▶ TASK
Take the lines in the listing below from the line with "ATOM 320 C CA" up to and including the line with "ATOM 337 O O" and set them down exactly, skipping pictures and adding nothing.

[[ DATA RECORDS, beginning ]]

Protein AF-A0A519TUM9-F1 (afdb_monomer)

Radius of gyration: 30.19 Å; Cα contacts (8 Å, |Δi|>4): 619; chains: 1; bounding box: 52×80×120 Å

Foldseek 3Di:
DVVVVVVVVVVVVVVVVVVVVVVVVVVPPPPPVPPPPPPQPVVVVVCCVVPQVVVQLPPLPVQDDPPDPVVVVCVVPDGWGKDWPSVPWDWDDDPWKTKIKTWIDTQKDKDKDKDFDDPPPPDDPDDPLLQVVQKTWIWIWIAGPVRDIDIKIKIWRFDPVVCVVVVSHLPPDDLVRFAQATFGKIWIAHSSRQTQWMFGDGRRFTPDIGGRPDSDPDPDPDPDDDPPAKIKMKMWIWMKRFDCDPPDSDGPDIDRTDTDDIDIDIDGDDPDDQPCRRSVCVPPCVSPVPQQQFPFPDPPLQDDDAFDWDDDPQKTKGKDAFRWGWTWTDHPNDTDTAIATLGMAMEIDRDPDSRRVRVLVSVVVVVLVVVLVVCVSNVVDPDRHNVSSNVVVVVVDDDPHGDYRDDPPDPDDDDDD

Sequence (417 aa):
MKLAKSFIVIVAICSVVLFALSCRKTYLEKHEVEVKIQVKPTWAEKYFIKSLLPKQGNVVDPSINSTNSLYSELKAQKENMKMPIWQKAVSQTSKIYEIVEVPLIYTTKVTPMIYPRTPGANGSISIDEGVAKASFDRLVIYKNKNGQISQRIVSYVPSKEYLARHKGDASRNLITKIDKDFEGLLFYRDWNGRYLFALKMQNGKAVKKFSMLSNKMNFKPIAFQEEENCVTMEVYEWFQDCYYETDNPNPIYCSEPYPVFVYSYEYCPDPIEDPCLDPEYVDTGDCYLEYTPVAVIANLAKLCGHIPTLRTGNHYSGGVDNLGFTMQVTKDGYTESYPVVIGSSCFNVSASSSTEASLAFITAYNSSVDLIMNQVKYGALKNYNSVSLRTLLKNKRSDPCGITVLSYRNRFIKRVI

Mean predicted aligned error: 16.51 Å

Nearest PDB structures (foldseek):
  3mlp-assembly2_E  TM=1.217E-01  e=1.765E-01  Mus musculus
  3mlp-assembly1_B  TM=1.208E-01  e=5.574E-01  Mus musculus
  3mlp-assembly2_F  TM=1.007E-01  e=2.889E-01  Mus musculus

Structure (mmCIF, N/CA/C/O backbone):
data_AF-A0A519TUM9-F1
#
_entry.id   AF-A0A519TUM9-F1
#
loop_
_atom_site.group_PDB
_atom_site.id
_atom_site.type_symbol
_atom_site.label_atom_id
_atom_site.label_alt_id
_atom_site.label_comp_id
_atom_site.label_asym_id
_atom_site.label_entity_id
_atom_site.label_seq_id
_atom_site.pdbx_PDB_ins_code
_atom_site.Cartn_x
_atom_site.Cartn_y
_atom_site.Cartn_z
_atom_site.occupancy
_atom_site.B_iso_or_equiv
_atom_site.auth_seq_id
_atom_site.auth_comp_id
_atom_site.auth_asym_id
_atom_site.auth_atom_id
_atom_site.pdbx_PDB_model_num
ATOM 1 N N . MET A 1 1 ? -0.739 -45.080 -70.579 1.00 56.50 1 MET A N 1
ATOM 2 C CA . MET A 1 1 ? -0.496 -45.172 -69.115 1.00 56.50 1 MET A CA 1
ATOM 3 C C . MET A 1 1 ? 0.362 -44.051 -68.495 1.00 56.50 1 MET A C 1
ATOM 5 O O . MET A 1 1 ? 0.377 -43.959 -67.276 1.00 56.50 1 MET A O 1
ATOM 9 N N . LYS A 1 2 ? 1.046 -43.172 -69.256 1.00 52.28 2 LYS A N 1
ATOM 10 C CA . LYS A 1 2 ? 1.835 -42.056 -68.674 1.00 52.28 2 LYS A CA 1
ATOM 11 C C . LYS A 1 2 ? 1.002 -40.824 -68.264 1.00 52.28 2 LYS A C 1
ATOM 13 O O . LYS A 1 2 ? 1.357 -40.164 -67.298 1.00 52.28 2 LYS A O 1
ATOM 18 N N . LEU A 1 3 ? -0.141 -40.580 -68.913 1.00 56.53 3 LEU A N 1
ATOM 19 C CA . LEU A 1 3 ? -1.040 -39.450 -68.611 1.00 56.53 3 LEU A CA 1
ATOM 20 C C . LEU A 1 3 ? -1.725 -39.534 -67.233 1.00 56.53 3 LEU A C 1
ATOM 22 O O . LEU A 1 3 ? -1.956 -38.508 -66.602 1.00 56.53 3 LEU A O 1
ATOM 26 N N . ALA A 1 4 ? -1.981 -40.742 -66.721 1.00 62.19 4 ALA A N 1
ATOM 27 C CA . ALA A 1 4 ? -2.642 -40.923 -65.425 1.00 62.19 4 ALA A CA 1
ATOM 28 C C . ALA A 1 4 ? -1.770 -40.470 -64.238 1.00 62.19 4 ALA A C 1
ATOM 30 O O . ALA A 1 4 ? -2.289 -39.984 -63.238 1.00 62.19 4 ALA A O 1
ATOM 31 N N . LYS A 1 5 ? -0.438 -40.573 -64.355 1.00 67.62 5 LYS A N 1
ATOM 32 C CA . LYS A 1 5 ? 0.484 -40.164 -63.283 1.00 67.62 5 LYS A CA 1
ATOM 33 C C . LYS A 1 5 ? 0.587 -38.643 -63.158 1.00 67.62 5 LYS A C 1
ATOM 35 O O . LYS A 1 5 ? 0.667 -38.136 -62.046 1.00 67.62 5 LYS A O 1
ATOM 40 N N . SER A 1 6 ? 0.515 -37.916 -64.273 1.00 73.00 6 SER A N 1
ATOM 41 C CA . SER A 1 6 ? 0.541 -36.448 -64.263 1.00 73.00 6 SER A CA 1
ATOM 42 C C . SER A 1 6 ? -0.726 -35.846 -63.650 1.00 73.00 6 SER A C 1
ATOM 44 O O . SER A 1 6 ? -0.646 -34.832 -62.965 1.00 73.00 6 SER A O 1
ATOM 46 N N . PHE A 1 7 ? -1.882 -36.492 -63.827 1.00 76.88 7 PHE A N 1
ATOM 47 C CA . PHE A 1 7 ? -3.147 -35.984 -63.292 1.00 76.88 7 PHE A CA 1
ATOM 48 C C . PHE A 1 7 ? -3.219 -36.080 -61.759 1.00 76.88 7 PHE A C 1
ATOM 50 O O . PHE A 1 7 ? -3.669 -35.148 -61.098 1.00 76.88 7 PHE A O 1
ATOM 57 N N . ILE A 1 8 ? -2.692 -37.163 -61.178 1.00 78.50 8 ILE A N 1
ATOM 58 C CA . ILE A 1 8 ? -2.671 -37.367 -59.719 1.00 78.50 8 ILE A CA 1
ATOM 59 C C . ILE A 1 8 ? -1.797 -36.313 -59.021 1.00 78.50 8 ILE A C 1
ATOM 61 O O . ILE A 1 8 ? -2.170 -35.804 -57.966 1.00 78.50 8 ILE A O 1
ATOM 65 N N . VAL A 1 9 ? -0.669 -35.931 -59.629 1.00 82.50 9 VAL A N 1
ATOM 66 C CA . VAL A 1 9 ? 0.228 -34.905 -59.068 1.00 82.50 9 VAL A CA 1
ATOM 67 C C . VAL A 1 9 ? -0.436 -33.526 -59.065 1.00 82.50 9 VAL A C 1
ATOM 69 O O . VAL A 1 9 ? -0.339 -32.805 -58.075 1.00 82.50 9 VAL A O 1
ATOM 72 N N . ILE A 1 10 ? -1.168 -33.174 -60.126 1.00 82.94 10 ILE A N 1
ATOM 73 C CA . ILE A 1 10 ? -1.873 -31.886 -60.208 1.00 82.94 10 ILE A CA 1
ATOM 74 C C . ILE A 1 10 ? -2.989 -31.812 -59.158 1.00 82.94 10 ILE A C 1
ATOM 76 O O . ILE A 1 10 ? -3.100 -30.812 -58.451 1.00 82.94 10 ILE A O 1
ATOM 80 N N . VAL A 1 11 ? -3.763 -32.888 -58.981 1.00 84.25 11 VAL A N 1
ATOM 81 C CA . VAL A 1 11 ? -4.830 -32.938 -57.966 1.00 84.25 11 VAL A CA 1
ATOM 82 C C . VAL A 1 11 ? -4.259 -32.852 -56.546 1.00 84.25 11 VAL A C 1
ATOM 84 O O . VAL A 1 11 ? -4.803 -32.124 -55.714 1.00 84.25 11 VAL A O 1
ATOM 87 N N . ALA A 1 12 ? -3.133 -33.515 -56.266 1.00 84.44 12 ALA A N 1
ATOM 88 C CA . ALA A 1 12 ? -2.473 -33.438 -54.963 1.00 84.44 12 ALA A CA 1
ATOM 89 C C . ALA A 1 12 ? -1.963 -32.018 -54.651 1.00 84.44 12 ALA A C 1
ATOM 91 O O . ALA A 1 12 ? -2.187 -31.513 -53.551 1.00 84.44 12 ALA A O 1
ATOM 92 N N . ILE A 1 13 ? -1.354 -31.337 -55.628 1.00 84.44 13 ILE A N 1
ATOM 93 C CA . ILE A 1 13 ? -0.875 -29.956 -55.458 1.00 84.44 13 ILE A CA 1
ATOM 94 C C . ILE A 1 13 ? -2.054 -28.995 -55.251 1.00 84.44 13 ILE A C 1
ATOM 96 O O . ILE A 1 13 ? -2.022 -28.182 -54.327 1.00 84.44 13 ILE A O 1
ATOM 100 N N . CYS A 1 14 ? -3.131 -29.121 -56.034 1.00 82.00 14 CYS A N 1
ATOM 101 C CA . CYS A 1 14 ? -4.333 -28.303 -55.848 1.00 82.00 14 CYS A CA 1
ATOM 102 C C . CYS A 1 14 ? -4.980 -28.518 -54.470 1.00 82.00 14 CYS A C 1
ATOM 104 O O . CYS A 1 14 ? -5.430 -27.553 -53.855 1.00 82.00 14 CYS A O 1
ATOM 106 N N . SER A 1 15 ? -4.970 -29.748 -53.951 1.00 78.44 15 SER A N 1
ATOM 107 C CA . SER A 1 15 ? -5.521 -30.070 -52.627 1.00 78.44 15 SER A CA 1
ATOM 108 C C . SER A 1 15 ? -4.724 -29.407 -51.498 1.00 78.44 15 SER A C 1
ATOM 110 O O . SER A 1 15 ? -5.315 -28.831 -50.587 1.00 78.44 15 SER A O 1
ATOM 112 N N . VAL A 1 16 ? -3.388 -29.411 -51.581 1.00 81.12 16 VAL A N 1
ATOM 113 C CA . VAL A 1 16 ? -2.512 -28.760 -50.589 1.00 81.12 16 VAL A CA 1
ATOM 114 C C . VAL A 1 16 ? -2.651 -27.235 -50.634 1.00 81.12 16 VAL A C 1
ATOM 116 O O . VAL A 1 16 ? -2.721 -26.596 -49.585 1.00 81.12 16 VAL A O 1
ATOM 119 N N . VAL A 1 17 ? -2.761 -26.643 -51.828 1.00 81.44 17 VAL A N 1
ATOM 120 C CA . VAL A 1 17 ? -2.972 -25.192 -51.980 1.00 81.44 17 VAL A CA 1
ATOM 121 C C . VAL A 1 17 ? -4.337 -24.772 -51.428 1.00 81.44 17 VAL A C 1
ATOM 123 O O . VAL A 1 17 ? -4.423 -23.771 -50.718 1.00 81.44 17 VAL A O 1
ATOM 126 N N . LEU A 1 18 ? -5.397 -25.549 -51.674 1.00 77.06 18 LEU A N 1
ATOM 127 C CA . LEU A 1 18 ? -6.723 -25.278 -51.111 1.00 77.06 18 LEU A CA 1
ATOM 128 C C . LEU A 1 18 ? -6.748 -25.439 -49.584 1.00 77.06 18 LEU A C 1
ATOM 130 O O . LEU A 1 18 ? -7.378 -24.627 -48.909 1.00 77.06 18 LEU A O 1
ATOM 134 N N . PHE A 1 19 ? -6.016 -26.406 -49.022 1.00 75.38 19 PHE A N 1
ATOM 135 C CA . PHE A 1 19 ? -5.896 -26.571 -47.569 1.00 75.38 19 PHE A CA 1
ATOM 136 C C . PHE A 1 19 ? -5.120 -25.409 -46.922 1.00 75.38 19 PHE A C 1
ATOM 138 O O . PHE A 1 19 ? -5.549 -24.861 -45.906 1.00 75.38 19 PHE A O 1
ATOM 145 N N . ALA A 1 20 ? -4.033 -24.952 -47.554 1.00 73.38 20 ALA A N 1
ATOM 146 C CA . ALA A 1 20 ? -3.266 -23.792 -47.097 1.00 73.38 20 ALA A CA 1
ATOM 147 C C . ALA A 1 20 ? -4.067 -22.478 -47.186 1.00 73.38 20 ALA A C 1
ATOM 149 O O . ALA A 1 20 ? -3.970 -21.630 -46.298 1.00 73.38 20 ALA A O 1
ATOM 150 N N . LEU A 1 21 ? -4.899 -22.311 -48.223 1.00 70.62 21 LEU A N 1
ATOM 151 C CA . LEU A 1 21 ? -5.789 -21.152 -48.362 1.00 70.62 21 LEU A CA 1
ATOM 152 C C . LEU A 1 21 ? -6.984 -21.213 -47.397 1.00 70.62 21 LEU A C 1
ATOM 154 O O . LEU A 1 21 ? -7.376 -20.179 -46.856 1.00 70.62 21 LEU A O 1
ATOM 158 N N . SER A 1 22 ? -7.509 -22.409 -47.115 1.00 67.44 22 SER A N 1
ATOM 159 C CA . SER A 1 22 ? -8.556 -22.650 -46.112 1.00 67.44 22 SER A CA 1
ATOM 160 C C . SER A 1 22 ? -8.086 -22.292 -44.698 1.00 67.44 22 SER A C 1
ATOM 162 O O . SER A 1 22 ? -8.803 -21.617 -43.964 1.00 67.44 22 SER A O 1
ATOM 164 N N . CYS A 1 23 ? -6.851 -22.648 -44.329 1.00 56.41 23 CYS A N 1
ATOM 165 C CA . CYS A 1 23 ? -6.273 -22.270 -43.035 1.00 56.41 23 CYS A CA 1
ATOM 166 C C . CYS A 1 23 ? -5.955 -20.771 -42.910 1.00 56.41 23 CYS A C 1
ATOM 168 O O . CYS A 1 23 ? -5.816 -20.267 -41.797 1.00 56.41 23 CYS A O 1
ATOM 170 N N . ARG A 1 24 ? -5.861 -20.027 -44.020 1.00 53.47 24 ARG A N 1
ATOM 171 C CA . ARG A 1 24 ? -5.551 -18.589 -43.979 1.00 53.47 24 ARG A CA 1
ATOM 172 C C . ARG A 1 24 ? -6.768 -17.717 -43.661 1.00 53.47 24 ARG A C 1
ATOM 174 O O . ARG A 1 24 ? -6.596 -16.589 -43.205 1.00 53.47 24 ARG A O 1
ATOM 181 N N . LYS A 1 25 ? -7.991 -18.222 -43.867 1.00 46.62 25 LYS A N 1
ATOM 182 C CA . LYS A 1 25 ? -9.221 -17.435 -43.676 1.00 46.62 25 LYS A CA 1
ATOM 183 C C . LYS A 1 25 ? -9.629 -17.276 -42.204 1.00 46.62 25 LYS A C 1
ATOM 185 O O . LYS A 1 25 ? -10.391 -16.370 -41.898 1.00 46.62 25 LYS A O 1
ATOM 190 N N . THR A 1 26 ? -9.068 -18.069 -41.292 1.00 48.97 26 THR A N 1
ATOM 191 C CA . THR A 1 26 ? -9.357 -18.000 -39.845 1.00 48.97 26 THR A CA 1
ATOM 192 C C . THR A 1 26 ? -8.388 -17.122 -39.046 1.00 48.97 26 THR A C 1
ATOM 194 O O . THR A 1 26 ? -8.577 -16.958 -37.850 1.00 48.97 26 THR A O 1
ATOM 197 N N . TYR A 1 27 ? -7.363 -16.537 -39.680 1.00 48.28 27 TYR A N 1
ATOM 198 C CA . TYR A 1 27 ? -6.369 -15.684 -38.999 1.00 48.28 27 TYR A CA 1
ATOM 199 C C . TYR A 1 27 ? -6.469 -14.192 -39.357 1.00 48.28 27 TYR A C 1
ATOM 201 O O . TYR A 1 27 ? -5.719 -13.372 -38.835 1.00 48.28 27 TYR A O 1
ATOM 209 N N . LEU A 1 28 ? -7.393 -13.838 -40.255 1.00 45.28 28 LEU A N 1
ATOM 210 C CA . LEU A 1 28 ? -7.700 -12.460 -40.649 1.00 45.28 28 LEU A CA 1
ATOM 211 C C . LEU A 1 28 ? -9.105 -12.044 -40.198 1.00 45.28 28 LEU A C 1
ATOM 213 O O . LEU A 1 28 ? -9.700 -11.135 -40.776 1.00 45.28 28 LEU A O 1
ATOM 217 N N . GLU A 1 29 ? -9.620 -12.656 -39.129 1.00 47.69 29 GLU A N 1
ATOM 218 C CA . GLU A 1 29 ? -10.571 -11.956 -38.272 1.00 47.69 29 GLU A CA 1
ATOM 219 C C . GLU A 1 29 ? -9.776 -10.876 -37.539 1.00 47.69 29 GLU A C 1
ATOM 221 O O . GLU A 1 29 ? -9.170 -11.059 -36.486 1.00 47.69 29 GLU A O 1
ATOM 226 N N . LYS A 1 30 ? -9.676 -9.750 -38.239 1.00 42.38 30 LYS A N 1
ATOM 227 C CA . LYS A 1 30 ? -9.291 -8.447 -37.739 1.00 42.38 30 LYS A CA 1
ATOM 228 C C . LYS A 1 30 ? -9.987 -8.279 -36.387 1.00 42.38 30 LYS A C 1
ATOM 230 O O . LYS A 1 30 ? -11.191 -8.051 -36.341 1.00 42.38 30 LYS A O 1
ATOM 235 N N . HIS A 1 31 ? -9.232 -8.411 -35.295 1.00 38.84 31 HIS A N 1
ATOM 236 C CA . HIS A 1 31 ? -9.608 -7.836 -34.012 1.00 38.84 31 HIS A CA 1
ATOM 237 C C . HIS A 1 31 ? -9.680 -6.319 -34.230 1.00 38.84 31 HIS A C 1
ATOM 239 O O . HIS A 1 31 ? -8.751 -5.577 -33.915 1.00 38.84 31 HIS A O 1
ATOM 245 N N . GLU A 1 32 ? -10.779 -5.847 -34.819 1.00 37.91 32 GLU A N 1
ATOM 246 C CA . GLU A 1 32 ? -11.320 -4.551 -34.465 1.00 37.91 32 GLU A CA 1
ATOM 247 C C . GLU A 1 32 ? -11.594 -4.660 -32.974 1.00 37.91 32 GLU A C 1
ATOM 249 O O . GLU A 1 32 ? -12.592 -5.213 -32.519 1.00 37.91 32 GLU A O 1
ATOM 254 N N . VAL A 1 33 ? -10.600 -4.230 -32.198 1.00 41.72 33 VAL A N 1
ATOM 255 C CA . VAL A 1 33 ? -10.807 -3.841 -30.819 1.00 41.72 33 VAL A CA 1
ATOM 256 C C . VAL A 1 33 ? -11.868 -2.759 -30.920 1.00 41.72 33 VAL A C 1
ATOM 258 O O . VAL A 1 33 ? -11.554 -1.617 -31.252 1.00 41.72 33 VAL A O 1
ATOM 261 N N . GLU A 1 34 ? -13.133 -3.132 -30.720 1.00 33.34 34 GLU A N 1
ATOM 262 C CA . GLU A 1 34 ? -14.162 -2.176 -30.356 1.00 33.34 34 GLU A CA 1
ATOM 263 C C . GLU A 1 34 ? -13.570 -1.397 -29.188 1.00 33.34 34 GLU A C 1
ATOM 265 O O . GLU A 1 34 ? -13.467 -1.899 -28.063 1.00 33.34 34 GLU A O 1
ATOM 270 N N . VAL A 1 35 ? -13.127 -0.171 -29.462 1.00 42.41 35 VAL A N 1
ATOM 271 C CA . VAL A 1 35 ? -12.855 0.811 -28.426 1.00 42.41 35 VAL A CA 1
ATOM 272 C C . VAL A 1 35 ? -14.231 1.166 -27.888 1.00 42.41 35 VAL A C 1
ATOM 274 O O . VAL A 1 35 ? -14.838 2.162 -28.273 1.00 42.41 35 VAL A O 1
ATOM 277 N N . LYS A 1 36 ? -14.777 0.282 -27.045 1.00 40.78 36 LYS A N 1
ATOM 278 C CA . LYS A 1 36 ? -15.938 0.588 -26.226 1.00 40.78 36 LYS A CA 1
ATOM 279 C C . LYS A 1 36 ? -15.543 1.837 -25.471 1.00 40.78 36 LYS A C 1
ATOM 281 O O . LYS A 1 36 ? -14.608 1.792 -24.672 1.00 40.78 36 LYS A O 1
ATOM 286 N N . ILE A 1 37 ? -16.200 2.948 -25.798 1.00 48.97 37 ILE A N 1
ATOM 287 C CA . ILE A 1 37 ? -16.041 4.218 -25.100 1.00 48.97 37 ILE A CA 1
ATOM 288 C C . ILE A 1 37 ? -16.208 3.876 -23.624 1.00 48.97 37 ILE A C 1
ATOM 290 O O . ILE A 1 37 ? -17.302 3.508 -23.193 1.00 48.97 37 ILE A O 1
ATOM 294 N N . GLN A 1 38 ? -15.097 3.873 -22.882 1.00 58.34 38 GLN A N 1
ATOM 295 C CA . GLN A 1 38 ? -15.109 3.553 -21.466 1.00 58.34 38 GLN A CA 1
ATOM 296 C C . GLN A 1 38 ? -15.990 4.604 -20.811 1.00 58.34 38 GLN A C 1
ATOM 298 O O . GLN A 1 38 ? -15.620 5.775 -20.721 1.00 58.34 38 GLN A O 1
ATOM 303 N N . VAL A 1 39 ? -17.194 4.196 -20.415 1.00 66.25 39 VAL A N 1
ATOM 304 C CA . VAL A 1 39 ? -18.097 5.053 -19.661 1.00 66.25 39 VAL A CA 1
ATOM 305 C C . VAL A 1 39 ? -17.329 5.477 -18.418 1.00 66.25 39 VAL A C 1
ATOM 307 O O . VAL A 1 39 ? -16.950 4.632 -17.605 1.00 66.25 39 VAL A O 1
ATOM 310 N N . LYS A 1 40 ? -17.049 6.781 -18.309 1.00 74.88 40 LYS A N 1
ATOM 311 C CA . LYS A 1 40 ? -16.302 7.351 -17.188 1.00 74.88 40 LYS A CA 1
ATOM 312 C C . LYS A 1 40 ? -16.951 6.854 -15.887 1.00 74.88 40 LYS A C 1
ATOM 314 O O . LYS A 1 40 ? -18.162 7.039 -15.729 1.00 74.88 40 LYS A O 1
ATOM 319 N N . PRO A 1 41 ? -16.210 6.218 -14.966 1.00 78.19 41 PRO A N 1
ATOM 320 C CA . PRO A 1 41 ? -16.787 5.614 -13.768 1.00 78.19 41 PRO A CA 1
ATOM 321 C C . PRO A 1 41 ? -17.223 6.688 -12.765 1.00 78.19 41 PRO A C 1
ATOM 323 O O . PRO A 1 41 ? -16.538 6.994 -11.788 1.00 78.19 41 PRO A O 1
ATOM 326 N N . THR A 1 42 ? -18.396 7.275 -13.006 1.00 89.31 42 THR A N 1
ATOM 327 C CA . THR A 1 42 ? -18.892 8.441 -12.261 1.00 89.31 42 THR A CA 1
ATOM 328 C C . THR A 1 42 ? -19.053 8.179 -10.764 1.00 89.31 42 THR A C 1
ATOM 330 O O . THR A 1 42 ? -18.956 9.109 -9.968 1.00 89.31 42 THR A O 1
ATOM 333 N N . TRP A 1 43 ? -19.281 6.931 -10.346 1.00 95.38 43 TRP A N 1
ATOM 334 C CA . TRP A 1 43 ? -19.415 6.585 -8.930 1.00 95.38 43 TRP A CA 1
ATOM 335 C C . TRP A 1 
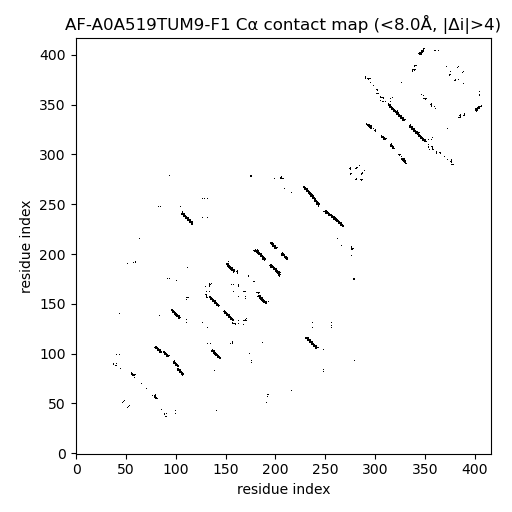43 ? -18.078 6.661 -8.178 1.00 95.38 43 TRP A C 1
ATOM 337 O O . TRP A 1 43 ? -18.056 7.129 -7.040 1.00 95.38 43 TRP A O 1
ATOM 347 N N . ALA A 1 44 ? -16.974 6.249 -8.807 1.00 96.50 44 ALA A N 1
ATOM 348 C CA . ALA A 1 44 ? -15.649 6.227 -8.190 1.00 96.50 44 ALA A CA 1
ATOM 349 C C . ALA A 1 44 ? -15.093 7.649 -8.047 1.00 96.50 44 ALA A C 1
ATOM 351 O O . ALA A 1 44 ? -14.571 8.011 -6.994 1.00 96.50 44 ALA A O 1
ATOM 352 N N . GLU A 1 45 ? -15.308 8.487 -9.063 1.00 95.88 45 GLU A N 1
ATOM 353 C CA . GLU A 1 45 ? -14.981 9.916 -9.017 1.00 95.88 45 GLU A CA 1
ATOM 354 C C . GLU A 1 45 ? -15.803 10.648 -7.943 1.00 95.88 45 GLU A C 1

[[ DATA RECORDS, end ]]

▶ SOLUTION TO THE EXERCISE
ATOM 320 C CA . PRO A 1 41 ? -16.787 5.614 -13.768 1.00 78.19 41 PRO A CA 1
ATOM 321 C C . PRO A 1 41 ? -17.223 6.688 -12.765 1.00 78.19 41 PRO A C 1
ATOM 323 O O . PRO A 1 41 ? -16.538 6.994 -11.788 1.00 78.19 41 PRO A O 1
ATOM 326 N N . THR A 1 42 ? -18.396 7.275 -13.006 1.00 89.31 42 THR A N 1
ATOM 327 C CA . THR A 1 42 ? -18.892 8.441 -12.261 1.00 89.31 42 THR A CA 1
ATOM 328 C C . THR A 1 42 ? -19.053 8.179 -10.764 1.00 89.31 42 THR A C 1
ATOM 330 O O . THR A 1 42 ? -18.956 9.109 -9.968 1.00 89.31 42 THR A O 1
ATOM 333 N N . TRP A 1 43 ? -19.281 6.931 -10.346 1.00 95.38 43 TRP A N 1
ATOM 334 C CA . TRP A 1 43 ? -19.415 6.585 -8.930 1.00 95.38 43 TRP A CA 1
ATOM 335 C C . TRP A 1 
43 ? -18.078 6.661 -8.178 1.00 95.38 43 TRP A C 1
ATOM 337 O O . TRP A 1 43 ? -18.056 7.129 -7.040 1.00 95.38 43 TRP A O 1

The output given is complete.